__Directions__:
Repeat nothing but the lines below running from the one containing "ATOM 41 O O" to the one containing "ATOM 52 C C". Keep both end lines.

------------------------------------

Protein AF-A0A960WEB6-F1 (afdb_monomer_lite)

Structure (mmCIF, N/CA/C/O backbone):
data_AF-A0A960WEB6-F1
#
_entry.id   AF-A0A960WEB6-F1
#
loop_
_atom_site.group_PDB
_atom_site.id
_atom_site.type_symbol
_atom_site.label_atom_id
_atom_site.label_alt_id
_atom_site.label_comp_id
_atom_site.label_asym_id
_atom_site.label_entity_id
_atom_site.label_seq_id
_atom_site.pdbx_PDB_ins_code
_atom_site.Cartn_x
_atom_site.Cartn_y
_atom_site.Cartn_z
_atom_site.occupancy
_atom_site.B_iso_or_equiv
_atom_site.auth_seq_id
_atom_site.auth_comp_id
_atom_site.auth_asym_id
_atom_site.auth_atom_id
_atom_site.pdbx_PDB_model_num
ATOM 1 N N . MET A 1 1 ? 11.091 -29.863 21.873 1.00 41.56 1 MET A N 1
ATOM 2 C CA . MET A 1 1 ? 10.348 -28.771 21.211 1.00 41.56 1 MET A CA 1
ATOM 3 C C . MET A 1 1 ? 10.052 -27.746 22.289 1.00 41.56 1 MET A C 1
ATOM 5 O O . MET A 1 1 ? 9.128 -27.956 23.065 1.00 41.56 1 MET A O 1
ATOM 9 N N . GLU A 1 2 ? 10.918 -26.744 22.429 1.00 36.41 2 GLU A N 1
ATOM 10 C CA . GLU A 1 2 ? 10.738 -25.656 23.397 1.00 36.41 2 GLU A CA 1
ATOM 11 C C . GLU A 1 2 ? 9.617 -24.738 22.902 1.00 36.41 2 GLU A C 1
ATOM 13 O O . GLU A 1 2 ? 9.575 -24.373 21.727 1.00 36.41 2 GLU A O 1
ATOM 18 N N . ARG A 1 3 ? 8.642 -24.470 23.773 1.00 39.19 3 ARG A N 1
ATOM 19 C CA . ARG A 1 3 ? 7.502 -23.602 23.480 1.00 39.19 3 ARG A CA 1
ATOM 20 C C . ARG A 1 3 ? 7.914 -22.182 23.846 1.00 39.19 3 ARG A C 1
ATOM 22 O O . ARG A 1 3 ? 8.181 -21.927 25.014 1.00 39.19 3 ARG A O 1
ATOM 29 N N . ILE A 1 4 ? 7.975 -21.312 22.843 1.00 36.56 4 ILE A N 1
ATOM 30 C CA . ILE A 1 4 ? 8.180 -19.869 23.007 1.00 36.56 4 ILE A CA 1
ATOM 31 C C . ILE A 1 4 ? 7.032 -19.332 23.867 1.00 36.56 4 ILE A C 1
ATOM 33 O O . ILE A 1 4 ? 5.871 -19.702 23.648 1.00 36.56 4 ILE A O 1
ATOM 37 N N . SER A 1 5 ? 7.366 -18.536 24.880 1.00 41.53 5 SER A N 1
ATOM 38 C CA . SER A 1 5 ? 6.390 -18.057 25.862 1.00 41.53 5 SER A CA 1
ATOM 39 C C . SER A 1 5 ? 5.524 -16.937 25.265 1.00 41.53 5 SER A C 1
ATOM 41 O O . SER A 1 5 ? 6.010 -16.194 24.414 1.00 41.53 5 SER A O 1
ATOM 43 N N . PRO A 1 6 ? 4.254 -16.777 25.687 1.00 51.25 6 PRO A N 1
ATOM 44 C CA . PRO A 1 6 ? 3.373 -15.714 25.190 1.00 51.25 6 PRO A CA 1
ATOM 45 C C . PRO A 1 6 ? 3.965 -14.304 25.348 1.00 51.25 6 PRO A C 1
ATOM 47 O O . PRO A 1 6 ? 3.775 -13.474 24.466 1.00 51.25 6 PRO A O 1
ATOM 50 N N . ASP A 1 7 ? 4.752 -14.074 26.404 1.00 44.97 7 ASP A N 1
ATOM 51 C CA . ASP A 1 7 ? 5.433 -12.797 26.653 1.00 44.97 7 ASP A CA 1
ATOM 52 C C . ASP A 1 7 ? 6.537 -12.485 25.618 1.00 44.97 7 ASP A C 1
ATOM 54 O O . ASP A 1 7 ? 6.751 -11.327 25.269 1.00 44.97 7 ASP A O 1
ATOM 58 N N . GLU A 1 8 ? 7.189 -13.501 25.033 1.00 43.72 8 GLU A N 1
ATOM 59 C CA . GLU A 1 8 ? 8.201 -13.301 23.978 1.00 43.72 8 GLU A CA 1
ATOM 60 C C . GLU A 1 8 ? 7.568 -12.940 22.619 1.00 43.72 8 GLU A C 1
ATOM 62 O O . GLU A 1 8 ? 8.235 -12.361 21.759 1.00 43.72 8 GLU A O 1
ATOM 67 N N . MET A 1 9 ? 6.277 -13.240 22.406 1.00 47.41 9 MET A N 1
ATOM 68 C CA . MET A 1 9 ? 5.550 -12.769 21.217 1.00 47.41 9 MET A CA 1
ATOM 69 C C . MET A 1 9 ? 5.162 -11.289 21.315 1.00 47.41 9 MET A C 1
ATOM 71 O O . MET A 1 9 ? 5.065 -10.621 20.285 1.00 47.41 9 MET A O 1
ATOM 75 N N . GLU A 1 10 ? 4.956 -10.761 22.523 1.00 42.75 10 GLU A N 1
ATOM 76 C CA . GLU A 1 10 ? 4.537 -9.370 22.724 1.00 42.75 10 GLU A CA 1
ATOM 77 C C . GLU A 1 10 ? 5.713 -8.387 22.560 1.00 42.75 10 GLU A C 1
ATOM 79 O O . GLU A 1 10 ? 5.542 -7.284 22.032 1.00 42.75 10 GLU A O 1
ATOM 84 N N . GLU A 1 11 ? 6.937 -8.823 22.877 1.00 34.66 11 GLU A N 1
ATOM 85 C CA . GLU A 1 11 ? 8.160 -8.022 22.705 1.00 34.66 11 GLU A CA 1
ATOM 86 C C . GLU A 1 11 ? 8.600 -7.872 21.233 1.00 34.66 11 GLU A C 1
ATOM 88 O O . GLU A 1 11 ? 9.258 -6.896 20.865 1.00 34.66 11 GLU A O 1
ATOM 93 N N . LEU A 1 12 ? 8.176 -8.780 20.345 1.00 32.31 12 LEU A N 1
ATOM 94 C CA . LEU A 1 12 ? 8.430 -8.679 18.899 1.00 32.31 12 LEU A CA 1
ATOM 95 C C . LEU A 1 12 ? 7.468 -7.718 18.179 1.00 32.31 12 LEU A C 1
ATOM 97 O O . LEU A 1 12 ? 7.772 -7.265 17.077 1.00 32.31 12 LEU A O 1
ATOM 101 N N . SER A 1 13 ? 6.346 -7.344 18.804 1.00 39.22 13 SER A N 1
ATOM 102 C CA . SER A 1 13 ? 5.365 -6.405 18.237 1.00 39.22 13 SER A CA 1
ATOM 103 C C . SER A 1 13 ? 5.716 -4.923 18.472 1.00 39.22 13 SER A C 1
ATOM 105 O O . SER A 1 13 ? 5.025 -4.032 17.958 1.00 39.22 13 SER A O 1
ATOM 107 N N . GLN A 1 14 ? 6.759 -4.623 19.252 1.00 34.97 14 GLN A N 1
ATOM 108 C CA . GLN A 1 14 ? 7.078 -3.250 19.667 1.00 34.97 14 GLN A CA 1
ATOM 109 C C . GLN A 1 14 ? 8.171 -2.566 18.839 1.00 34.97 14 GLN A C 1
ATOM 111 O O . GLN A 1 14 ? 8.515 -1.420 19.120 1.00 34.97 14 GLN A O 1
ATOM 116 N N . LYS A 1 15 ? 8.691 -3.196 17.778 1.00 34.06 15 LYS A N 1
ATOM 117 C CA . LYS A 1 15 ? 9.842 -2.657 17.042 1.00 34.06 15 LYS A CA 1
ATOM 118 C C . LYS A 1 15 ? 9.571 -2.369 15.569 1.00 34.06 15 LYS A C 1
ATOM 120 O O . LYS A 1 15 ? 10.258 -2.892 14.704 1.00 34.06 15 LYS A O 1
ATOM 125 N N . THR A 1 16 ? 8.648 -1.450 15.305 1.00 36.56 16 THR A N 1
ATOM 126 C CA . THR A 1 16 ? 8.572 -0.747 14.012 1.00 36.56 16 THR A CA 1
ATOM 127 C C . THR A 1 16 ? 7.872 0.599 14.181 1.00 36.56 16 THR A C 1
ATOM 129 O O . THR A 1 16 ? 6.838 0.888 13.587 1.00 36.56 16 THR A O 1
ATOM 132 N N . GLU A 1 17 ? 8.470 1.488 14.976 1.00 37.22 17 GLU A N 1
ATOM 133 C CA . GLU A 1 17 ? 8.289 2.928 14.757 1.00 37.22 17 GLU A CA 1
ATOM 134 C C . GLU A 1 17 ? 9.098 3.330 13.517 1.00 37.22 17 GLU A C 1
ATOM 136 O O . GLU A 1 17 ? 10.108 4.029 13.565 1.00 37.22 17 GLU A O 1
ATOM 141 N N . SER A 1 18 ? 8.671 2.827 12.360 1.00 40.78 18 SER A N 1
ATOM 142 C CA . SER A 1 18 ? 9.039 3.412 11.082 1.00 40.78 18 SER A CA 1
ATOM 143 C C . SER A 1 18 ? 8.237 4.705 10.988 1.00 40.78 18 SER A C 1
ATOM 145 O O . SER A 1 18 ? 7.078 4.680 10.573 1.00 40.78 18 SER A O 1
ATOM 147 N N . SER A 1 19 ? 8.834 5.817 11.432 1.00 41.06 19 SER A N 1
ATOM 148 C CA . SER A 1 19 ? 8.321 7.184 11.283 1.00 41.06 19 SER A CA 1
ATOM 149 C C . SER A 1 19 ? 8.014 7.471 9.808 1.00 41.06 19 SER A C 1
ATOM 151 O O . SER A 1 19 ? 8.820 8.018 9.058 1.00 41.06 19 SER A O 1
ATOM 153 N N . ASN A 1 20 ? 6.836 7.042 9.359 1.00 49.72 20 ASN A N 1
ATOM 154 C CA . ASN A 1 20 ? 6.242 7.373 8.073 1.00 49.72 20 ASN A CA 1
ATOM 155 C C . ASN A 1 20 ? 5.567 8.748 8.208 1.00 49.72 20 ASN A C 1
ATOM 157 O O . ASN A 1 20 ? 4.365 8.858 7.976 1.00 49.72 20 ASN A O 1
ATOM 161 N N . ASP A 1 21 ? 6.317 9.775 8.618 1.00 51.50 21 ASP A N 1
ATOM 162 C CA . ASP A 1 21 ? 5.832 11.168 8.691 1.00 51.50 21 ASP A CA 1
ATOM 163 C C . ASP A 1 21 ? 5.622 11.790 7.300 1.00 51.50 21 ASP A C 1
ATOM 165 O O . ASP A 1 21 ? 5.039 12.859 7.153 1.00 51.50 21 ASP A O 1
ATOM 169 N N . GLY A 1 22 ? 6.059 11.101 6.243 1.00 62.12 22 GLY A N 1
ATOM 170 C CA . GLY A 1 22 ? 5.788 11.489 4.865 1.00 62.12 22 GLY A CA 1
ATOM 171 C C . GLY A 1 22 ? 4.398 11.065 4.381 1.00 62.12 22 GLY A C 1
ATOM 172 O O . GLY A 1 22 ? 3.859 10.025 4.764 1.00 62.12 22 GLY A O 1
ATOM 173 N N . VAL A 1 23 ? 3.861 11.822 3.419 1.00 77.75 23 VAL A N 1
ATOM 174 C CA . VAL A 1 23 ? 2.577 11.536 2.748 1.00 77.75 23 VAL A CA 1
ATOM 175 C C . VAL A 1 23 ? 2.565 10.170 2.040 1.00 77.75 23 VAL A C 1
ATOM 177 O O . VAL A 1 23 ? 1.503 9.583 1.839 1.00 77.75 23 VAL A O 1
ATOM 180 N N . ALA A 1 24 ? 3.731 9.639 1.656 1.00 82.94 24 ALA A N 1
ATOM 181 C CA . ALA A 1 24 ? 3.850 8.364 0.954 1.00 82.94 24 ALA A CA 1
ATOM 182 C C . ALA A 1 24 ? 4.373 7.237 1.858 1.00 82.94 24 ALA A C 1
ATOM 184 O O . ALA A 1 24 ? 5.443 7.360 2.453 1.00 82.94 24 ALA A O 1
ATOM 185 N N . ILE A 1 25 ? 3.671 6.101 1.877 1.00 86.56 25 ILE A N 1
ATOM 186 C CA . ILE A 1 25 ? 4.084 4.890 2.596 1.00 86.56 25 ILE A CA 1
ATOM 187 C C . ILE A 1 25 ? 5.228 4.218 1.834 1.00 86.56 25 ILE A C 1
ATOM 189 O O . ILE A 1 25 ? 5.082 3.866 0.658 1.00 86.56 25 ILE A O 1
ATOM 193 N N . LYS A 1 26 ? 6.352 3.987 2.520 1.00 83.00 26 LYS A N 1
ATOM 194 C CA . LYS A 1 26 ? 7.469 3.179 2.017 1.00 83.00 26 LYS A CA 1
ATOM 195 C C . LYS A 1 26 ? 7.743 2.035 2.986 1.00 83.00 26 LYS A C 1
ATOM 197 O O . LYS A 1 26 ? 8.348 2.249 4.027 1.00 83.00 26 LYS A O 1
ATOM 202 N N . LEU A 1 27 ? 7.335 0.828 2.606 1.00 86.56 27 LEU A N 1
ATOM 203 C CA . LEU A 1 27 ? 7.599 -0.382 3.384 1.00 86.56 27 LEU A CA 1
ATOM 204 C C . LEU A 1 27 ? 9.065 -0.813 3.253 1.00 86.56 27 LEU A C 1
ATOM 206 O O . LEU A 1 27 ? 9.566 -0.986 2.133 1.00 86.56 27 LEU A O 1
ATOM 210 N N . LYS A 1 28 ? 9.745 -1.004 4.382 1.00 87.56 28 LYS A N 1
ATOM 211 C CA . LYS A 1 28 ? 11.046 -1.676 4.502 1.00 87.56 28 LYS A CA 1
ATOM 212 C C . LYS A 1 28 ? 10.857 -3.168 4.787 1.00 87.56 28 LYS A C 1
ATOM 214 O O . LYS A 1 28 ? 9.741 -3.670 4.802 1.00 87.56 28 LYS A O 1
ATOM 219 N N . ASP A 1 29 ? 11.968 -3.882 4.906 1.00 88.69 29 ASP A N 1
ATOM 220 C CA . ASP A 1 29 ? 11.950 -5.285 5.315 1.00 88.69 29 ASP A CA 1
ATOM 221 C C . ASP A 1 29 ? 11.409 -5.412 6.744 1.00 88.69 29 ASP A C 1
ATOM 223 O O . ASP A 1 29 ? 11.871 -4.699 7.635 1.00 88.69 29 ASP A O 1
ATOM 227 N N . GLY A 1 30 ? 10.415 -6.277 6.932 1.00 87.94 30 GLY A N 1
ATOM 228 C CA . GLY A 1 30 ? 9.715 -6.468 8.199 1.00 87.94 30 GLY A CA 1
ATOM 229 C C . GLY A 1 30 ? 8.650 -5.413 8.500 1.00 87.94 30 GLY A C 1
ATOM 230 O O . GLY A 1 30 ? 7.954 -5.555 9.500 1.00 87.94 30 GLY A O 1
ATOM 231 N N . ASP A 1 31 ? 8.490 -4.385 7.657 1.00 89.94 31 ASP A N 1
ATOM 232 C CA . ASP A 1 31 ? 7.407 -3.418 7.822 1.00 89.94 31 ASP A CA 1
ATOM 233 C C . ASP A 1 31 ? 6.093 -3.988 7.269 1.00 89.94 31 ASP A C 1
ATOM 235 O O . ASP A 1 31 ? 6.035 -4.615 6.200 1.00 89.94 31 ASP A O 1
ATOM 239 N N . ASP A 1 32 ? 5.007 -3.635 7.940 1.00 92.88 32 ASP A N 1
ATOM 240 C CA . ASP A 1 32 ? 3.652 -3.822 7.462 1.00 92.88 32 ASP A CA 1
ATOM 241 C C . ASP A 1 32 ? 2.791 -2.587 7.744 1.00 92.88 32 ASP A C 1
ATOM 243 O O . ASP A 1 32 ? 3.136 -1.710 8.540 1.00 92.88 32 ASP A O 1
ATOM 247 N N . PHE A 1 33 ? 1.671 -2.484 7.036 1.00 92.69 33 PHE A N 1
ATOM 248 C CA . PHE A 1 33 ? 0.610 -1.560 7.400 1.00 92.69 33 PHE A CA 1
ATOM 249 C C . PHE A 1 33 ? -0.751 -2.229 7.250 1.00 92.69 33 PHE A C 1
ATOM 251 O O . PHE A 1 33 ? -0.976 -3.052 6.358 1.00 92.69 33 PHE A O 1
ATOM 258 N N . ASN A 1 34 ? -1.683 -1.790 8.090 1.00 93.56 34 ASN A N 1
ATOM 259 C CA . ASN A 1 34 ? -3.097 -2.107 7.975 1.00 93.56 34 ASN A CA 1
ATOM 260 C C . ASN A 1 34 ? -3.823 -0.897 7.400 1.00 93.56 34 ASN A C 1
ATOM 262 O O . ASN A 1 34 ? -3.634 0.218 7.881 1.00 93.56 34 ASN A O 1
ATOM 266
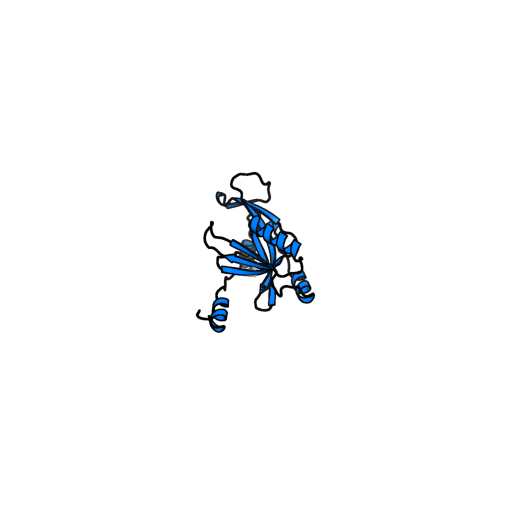 N N . GLY A 1 35 ? -4.639 -1.077 6.367 1.00 92.50 35 GLY A N 1
ATOM 267 C CA . GLY A 1 35 ? -5.379 0.047 5.808 1.00 92.50 35 GLY A CA 1
ATOM 268 C C . GLY A 1 35 ? -6.407 -0.320 4.755 1.00 92.50 35 GLY A C 1
ATOM 269 O O . GLY A 1 35 ? -6.467 -1.448 4.269 1.00 92.50 35 GLY A O 1
ATOM 270 N N . VAL A 1 36 ? -7.222 0.665 4.402 1.00 92.19 36 VAL A N 1
ATOM 271 C CA . VAL A 1 36 ? -8.290 0.547 3.406 1.00 92.19 36 VAL A CA 1
ATOM 272 C C . VAL A 1 36 ? -7.885 1.295 2.151 1.00 92.19 36 VAL A C 1
ATOM 274 O O . VAL A 1 36 ? -7.434 2.436 2.224 1.00 92.19 36 VAL A O 1
ATOM 277 N N . ILE A 1 37 ? -8.052 0.666 0.990 1.00 92.19 37 ILE A N 1
ATOM 278 C CA . ILE A 1 37 ? -7.805 1.320 -0.296 1.00 92.19 37 ILE A CA 1
ATOM 279 C C . ILE A 1 37 ? -8.994 2.217 -0.635 1.00 92.19 37 ILE A C 1
ATOM 281 O O . ILE A 1 37 ? -10.114 1.732 -0.768 1.00 92.19 37 ILE A O 1
ATOM 285 N N . VAL A 1 38 ? -8.736 3.510 -0.832 1.00 89.81 38 VAL A N 1
ATOM 286 C CA . VAL A 1 38 ? -9.773 4.515 -1.086 1.00 89.81 38 VAL A CA 1
ATOM 287 C C . VAL A 1 38 ? -9.698 4.993 -2.534 1.00 89.81 38 VAL A C 1
ATOM 289 O O . VAL A 1 38 ? -8.678 5.501 -3.003 1.00 89.81 38 VAL A O 1
ATOM 292 N N . GLY A 1 39 ? -10.804 4.845 -3.263 1.00 85.81 39 GLY A N 1
ATOM 293 C CA . GLY A 1 39 ? -10.948 5.352 -4.627 1.00 85.81 39 GLY A CA 1
ATOM 294 C C . GLY A 1 39 ? -10.140 4.595 -5.691 1.00 85.81 39 GLY A C 1
ATOM 295 O O . GLY A 1 39 ? -9.911 3.387 -5.615 1.00 85.81 39 GLY A O 1
ATOM 296 N N . LYS A 1 40 ? -9.763 5.311 -6.760 1.00 85.88 40 LYS A N 1
ATOM 297 C CA . LYS A 1 40 ? -9.049 4.744 -7.917 1.00 85.88 40 LYS A CA 1
ATOM 298 C C . LYS A 1 40 ? -7.540 4.897 -7.763 1.00 85.88 40 LYS A C 1
ATOM 300 O O . LYS A 1 40 ? -7.052 5.910 -7.271 1.00 85.88 40 LYS A O 1
ATOM 305 N N . TYR A 1 41 ? -6.801 3.924 -8.283 1.00 88.19 41 TYR A N 1
ATOM 306 C CA . TYR A 1 41 ? -5.347 3.999 -8.384 1.00 88.19 41 TYR A CA 1
ATOM 307 C C . TYR A 1 41 ? -4.910 4.681 -9.680 1.00 88.19 41 TYR A C 1
ATOM 309 O O . TYR A 1 41 ? -5.622 4.642 -10.687 1.00 88.19 41 TYR A O 1
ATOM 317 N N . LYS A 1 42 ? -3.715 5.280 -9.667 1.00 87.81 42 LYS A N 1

------------------------------------

__Solution for this problem__:
ATOM 41 O O . SER A 1 5 ? 6.010 -16.194 24.414 1.00 41.53 5 SER A O 1
ATOM 43 N N . PRO A 1 6 ? 4.254 -16.777 25.687 1.00 51.25 6 PRO A N 1
ATOM 44 C CA . PRO A 1 6 ? 3.373 -15.714 25.190 1.00 51.25 6 PRO A CA 1
ATOM 45 C C . PRO A 1 6 ? 3.965 -14.304 25.348 1.00 51.25 6 PRO A C 1
ATOM 47 O O . PRO A 1 6 ? 3.775 -13.474 24.466 1.00 51.25 6 PRO A O 1
ATOM 50 N N . ASP A 1 7 ? 4.752 -14.074 26.404 1.00 44.97 7 ASP A N 1
ATOM 51 C CA . ASP A 1 7 ? 5.433 -12.797 26.653 1.00 44.97 7 ASP A CA 1
ATOM 52 C C . ASP A 1 7 ? 6.537 -12.485 25.618 1.00 44.97 7 ASP A C 1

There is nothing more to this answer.